“This has been written to give you a tiny glimpse of our pain and suffering, but hopefully you will not, and should not, ever fully understand.

East Anglian Daily Times: Bunches of flowers and balloons in memory of Lauren Danks.Bunches of flowers and balloons in memory of Lauren Danks. (Image: Archant)

On the evening of November 10, 2016, my life dramatically changed forever.

I was at home with my wife Claire wondering when Lauren would be home, Lauren was on her first evening shift as senior beauty therapist at Center Parcs, Elveden.

We were expecting Lauren between 10.30pm-11pm, As the time drew past this we were concerned she may have run out of petrol, so after a few phone calls and text messages to Lauren to which she did not respond, I decided to go and look for her.

I entered the A11 at Red lodge heading towards Five Ways roundabout. I noticed an accident recovery truck with its amber lights flashing so I assumed it might be Lauren with a puncture being picked up! From out of nowhere I saw the blue lights of an ambulance and fire engine heading towards Lauren, as I drove further a police car overtook me,

I was starting to worry.

I arrived at the scene, I could see Lauren’s car upside down.

A fireman approached me and I asked if Lauren was in there and if she was ok, I was told to wait there, a policeman then approached me and asked who I was, I explained, and was asked to step back to my car.

Within another minute the police officer approached me and as I looked at his face I could sense that he was about to tell me something devastating,

I was told that Lauren had not survived. The feeling inside is one that you cannot explain, you cannot imagine the despair, the pain, the hurt. It is unbearable.

A police officer started to take me home as I was unable to drive. During the drive home Claire had called so I told her to wait at home,

Claire was distraught on the phone, but I could not comfort her or tell her anything, just to wait for me.

I stepped out of the car and went over to Claire, I held her hands and looked into her eyes and said Lauren has died, I knew whatever I was feeling inside would be intensified ten times within Claire.

Our main concern was being able to see our daughter.

As we were still in disbelief, it was arranged for us to visit Lauren who was at the West Suffolk Hospital.

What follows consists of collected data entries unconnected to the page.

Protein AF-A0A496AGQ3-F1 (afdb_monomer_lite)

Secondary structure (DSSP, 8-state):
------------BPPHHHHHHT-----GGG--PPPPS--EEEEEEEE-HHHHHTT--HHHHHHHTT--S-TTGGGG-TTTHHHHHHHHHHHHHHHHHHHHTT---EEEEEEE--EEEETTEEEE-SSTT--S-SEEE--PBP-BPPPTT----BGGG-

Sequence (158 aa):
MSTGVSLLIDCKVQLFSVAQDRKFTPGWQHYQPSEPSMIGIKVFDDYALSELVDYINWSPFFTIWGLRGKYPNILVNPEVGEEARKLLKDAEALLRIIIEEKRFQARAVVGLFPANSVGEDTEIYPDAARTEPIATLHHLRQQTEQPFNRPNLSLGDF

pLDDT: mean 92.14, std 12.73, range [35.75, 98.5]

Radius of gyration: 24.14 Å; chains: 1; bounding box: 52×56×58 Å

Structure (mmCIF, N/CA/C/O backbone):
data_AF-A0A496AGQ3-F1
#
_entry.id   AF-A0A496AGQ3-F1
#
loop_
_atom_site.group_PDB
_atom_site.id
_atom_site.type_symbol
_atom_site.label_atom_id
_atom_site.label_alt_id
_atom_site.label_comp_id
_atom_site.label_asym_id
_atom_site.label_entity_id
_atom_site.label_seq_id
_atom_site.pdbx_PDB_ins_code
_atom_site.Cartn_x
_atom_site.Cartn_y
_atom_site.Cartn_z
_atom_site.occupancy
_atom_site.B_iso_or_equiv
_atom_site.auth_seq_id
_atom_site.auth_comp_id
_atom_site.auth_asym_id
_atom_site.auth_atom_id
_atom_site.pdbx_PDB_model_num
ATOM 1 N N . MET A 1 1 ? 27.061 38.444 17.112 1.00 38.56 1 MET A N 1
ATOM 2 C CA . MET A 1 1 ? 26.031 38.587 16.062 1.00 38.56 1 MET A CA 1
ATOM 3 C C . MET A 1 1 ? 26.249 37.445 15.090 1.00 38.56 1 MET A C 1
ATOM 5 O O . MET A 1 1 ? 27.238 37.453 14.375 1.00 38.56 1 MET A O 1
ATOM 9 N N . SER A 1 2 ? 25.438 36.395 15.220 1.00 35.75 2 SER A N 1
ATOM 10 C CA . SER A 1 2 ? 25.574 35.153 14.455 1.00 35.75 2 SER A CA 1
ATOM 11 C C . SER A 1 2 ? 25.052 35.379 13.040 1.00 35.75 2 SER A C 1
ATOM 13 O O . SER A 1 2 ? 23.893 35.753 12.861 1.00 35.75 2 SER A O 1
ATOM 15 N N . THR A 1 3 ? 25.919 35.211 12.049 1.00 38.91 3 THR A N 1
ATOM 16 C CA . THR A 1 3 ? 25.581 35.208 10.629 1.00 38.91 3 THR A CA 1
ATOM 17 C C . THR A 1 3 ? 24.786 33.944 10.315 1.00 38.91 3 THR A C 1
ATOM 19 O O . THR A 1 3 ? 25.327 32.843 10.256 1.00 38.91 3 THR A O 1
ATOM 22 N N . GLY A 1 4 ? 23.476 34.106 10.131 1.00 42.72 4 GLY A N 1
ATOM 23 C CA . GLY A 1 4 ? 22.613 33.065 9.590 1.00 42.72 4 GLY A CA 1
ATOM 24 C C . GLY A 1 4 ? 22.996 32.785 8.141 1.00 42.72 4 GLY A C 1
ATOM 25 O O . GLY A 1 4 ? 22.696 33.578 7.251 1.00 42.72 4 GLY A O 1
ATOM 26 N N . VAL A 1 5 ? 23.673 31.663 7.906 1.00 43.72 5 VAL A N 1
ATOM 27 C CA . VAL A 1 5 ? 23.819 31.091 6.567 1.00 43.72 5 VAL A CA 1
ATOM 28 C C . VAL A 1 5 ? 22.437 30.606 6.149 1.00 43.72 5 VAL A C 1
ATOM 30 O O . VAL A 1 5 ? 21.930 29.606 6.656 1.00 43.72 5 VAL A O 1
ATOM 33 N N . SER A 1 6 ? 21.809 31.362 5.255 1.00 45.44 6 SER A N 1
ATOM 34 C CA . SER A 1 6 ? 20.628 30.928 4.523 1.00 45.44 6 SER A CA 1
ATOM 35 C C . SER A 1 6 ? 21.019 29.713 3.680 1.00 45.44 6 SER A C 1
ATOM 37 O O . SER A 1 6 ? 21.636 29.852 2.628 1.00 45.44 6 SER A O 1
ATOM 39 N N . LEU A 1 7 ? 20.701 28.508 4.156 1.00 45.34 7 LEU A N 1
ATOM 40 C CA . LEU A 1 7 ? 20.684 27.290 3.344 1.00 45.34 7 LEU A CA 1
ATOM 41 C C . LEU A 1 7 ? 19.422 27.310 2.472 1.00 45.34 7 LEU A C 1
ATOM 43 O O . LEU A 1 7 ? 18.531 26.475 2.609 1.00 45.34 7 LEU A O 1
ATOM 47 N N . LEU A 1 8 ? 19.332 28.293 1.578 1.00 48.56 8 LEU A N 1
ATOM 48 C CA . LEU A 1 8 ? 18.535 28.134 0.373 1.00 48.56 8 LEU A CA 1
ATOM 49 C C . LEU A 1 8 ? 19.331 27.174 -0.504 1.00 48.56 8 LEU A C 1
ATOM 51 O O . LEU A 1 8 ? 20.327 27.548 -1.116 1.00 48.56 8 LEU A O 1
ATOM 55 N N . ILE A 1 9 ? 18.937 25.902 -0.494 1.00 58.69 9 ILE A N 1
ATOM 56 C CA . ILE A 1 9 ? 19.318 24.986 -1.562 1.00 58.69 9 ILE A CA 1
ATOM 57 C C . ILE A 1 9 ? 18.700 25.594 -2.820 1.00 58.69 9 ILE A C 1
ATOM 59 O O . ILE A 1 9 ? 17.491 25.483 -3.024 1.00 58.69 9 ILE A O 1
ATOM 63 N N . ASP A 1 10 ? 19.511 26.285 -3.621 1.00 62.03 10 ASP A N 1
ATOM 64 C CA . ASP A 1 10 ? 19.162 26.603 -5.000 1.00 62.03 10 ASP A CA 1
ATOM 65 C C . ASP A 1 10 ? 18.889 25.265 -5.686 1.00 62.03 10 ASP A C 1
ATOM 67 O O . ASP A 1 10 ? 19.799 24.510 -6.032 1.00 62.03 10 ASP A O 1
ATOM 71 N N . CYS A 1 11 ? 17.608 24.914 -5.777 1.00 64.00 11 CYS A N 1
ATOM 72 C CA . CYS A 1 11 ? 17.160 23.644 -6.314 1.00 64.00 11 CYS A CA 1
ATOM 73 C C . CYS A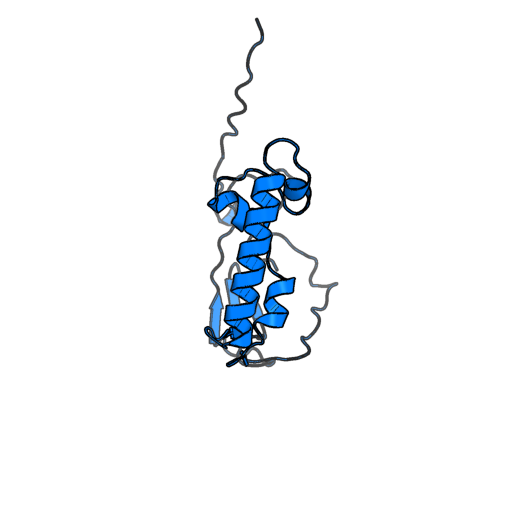 1 11 ? 17.317 23.702 -7.833 1.00 64.00 11 CYS A C 1
ATOM 75 O O . CYS A 1 11 ? 16.397 24.060 -8.570 1.00 64.00 11 CYS A O 1
ATOM 77 N N . LYS A 1 12 ? 18.538 23.440 -8.299 1.00 82.25 12 LYS A N 1
ATOM 78 C CA . LYS A 1 12 ? 18.882 23.517 -9.710 1.00 82.25 12 LYS A CA 1
ATOM 79 C C . LYS A 1 12 ? 18.261 22.325 -10.429 1.00 82.25 12 LYS A C 1
ATOM 81 O O . LYS A 1 12 ? 18.679 21.180 -10.253 1.00 82.25 12 LYS A O 1
ATOM 86 N N . VAL A 1 13 ? 17.233 22.607 -11.221 1.00 88.06 13 VAL A N 1
ATOM 87 C CA . VAL A 1 13 ? 16.641 21.630 -12.134 1.00 88.06 13 VAL A CA 1
ATOM 88 C C . VAL A 1 13 ? 17.642 21.364 -13.257 1.00 88.06 13 VAL A C 1
ATOM 90 O O . VAL A 1 13 ? 18.180 22.290 -13.866 1.00 88.06 13 VAL A O 1
ATOM 93 N N . GLN A 1 14 ? 17.919 20.092 -13.503 1.00 89.94 14 GLN A N 1
ATOM 94 C CA . GLN A 1 14 ? 18.822 19.612 -14.538 1.00 89.94 14 GLN A CA 1
ATOM 95 C C . GLN A 1 14 ? 18.046 19.254 -15.809 1.00 89.94 14 GLN A C 1
ATOM 97 O O . GLN A 1 14 ? 16.840 18.992 -15.783 1.00 89.94 14 GLN A O 1
ATOM 102 N N . LEU A 1 15 ? 18.757 19.210 -16.938 1.00 94.56 15 LEU A N 1
ATOM 103 C CA . LEU A 1 15 ? 18.206 18.669 -18.177 1.00 94.56 15 LEU A CA 1
ATOM 104 C C . LEU A 1 15 ? 17.775 17.217 -17.964 1.00 94.56 15 LEU A C 1
ATOM 106 O O . LEU A 1 15 ? 18.427 16.463 -17.244 1.00 94.56 15 LEU A O 1
ATOM 110 N N . PHE A 1 16 ? 16.686 16.822 -18.617 1.00 95.00 16 PHE A N 1
ATOM 111 C CA . PHE A 1 16 ? 16.130 15.482 -18.465 1.00 95.00 16 PHE A CA 1
ATOM 112 C C . PHE A 1 16 ? 17.143 14.384 -18.814 1.00 95.00 16 PHE A C 1
ATOM 114 O O . PHE A 1 16 ? 17.313 13.458 -18.032 1.00 95.00 16 PHE A O 1
ATOM 121 N N . SER A 1 17 ? 17.901 14.545 -19.901 1.00 95.62 17 SER A N 1
ATOM 122 C CA . SER A 1 17 ? 18.961 13.604 -20.285 1.00 95.62 17 SER A CA 1
ATOM 123 C C . SER A 1 17 ? 20.013 13.403 -19.189 1.00 95.62 17 SER A C 1
ATOM 125 O O . SER A 1 17 ? 20.397 12.276 -18.907 1.00 95.62 17 SER A O 1
ATOM 127 N N . VAL A 1 18 ? 20.413 14.475 -18.495 1.00 95.38 18 VAL A N 1
ATOM 128 C CA . VAL A 1 18 ? 21.368 14.396 -17.374 1.00 95.38 18 VAL A CA 1
ATOM 129 C C . VAL A 1 18 ? 20.787 13.587 -16.214 1.00 95.38 18 VAL A C 1
ATOM 131 O O . VAL A 1 18 ? 21.499 12.806 -15.586 1.00 95.38 18 VAL A O 1
ATOM 134 N N . ALA A 1 19 ? 19.491 13.744 -15.932 1.00 95.38 19 ALA A N 1
ATOM 135 C CA . ALA A 1 19 ? 18.819 12.935 -14.922 1.00 95.38 19 ALA A CA 1
ATOM 136 C C . ALA A 1 19 ? 18.737 11.456 -15.345 1.00 95.38 19 ALA A C 1
ATOM 138 O O . ALA A 1 19 ? 18.941 10.582 -14.505 1.00 95.38 19 ALA A O 1
ATOM 139 N N . GLN A 1 20 ? 18.488 11.167 -16.627 1.00 95.62 20 GLN A N 1
ATOM 140 C CA . GLN A 1 20 ? 18.439 9.796 -17.157 1.00 95.62 20 GLN A CA 1
ATOM 141 C C . GLN A 1 20 ? 19.789 9.077 -17.057 1.00 95.62 20 GLN A C 1
ATOM 143 O O . GLN A 1 20 ? 19.835 7.916 -16.648 1.00 95.62 20 GLN A O 1
ATOM 148 N N . ASP A 1 21 ? 20.891 9.773 -17.343 1.00 95.19 21 ASP A N 1
ATOM 149 C CA . ASP A 1 21 ? 22.249 9.226 -17.199 1.00 95.19 21 ASP A CA 1
ATOM 150 C C . ASP A 1 21 ? 22.584 8.870 -15.740 1.00 95.19 21 ASP A C 1
ATOM 152 O O . ASP A 1 21 ? 23.433 8.022 -15.467 1.00 95.19 21 ASP A O 1
ATOM 156 N N . ARG A 1 22 ? 21.890 9.503 -14.787 1.00 95.12 22 ARG A N 1
ATOM 157 C CA . ARG A 1 22 ? 22.033 9.294 -13.342 1.00 95.12 22 ARG A CA 1
ATOM 158 C C . ARG A 1 22 ? 20.945 8.399 -12.748 1.00 95.12 22 ARG A C 1
ATOM 160 O O . ARG A 1 22 ? 20.708 8.464 -11.539 1.00 95.12 22 ARG A O 1
ATOM 167 N N . LYS A 1 23 ? 20.263 7.591 -13.559 1.00 95.25 23 LYS A N 1
ATOM 168 C CA . LYS A 1 23 ? 19.227 6.674 -13.074 1.00 95.25 23 LYS A CA 1
ATOM 169 C C . LYS A 1 23 ? 19.755 5.648 -12.076 1.00 95.25 23 LYS A C 1
ATOM 171 O O . LYS A 1 23 ? 20.949 5.344 -12.033 1.00 95.25 23 LYS A O 1
ATOM 176 N N . PHE A 1 24 ? 18.851 5.079 -11.287 1.00 95.31 24 PHE A N 1
ATOM 177 C CA . PHE A 1 24 ? 19.209 3.951 -10.441 1.00 95.31 24 PHE A CA 1
ATOM 178 C C . PHE A 1 24 ? 19.380 2.678 -11.281 1.00 95.31 24 PHE A C 1
ATOM 180 O O . PHE A 1 24 ? 18.564 2.361 -12.141 1.00 95.31 24 PHE A O 1
ATOM 187 N N . THR A 1 25 ? 20.461 1.939 -11.032 1.00 91.88 25 THR A N 1
ATOM 188 C CA . THR A 1 25 ? 20.751 0.658 -11.689 1.00 91.88 25 THR A CA 1
ATOM 189 C C . THR A 1 25 ? 20.947 -0.431 -10.633 1.00 91.88 25 THR A C 1
ATOM 191 O O . THR A 1 25 ? 22.046 -0.538 -10.085 1.00 91.88 25 THR A O 1
ATOM 194 N N . PRO A 1 26 ? 19.927 -1.263 -10.352 1.00 86.44 26 PRO A N 1
ATOM 195 C CA . PRO A 1 26 ? 19.971 -2.270 -9.282 1.00 86.44 26 PRO A CA 1
ATOM 196 C C . PRO A 1 26 ? 20.833 -3.505 -9.591 1.00 86.44 26 PRO A C 1
ATOM 198 O O . PRO A 1 26 ? 20.874 -4.435 -8.793 1.00 86.44 26 PRO A O 1
ATOM 201 N N . GLY A 1 27 ? 21.533 -3.543 -10.730 1.00 91.06 27 GLY A N 1
ATOM 202 C CA . GLY A 1 27 ? 22.372 -4.685 -11.101 1.00 91.06 27 GLY A CA 1
ATOM 203 C C . GLY A 1 27 ? 21.567 -5.902 -11.564 1.00 91.06 27 GLY A C 1
ATOM 204 O O . GLY A 1 27 ? 21.841 -7.018 -11.135 1.00 91.06 27 GLY A O 1
ATOM 205 N N . TRP A 1 28 ? 20.609 -5.700 -12.477 1.00 88.25 28 TRP A N 1
ATOM 206 C CA . TRP A 1 28 ? 19.721 -6.740 -13.027 1.00 88.25 28 TRP A CA 1
ATOM 207 C C . TRP A 1 28 ? 20.432 -8.002 -13.547 1.00 88.25 28 TRP A C 1
ATOM 209 O O . TRP A 1 28 ? 19.851 -9.076 -13.544 1.00 88.25 28 TRP A O 1
ATOM 219 N N . GLN A 1 29 ? 21.705 -7.913 -13.945 1.00 92.25 29 GLN A N 1
ATOM 220 C CA . GLN A 1 29 ? 22.502 -9.077 -14.367 1.00 92.25 29 GLN A CA 1
ATOM 221 C C . GLN A 1 29 ? 22.751 -10.092 -13.235 1.00 92.25 29 GLN A C 1
ATOM 223 O O . GLN A 1 29 ? 23.086 -11.244 -13.502 1.00 92.25 29 GLN A O 1
ATOM 228 N N . HIS A 1 30 ? 22.612 -9.668 -11.978 1.00 94.19 30 HIS A N 1
ATOM 229 C CA . HIS A 1 30 ? 22.856 -10.481 -10.785 1.00 94.19 30 HIS A CA 1
ATOM 230 C C . HIS A 1 30 ? 21.592 -10.703 -9.951 1.00 94.19 30 HIS A C 1
ATOM 232 O O . HIS A 1 30 ? 21.669 -11.263 -8.858 1.00 94.19 30 HIS A O 1
ATOM 238 N N . TYR A 1 31 ? 20.438 -10.265 -10.450 1.00 93.50 31 TYR A N 1
ATOM 239 C CA . TYR A 1 31 ? 19.168 -10.383 -9.758 1.00 93.50 31 TYR A CA 1
ATOM 240 C C . TYR A 1 31 ? 18.119 -10.981 -10.686 1.00 93.50 31 TYR A C 1
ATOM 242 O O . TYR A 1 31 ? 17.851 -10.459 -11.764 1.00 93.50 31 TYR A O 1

No words really can exaggerate how you feel when we saw our beautiful Lauren lying there, battered, bruised, cold, still and lifeless.

Holding Lauren’s hand and then kissing her as we left, I could not believe she had died, I still feel the pain now.

Nights and days rolled in to one, there was very little sleep in our home. The sadness and emptiness was surreal, our daily routine was planned around visiting Lauren at the mortuary and nothing else mattered.

I could only blame myself for Lauren’s death, I could not protect her. If only I had done this, if only I had done that, why had we encouraged Lauren to work hard and to try her best at everything.

I helped Lauren to prepare for her interview, I remember the day Lauren came home and tried to pretend that she had not got the position of senior beauty therapist, but the sparkle in her eyes and beaming from ear to ear was a slight giveaway,

Lauren was absolutely chuffed. If only I had not helped her she might not have been promoted, she might not have been on that road at that specific time. It’s my fault.

Lauren was brought home on the eve of her burial. My daughter was home for one last night.

Lauren’s coffin was laid out in the room. We explained to the children this was nothing to be afraid of. It was our Lolly spending one last night and it was time to talk to her and say goodbye until we see her in heaven again.

Our friends and family have rallied around.

They took the boys to school for the first six weeks, they made us meals and generally helped us out with day-to-day tasks and being there for emotional support. After Christmas I started taking the boys to school and all their different clubs that they belong to.

I have not only had to cope with this, but to also witness the destruction this has had on my family as individuals and as a family as a whole.

My wife is in despair, struggling to live a normal life.

You can only imagine what Lauren would say. Of the life she has lost, the time that no longer exists, no more experiences, no more special moments with her mother, no more being with her family, no more holding hands with her brothers or her own children, no moment of walking down the aisle with her father to be wed to a man of her dreams, no more dreams at all, no life, just gone out of existence. It’s so cruel.”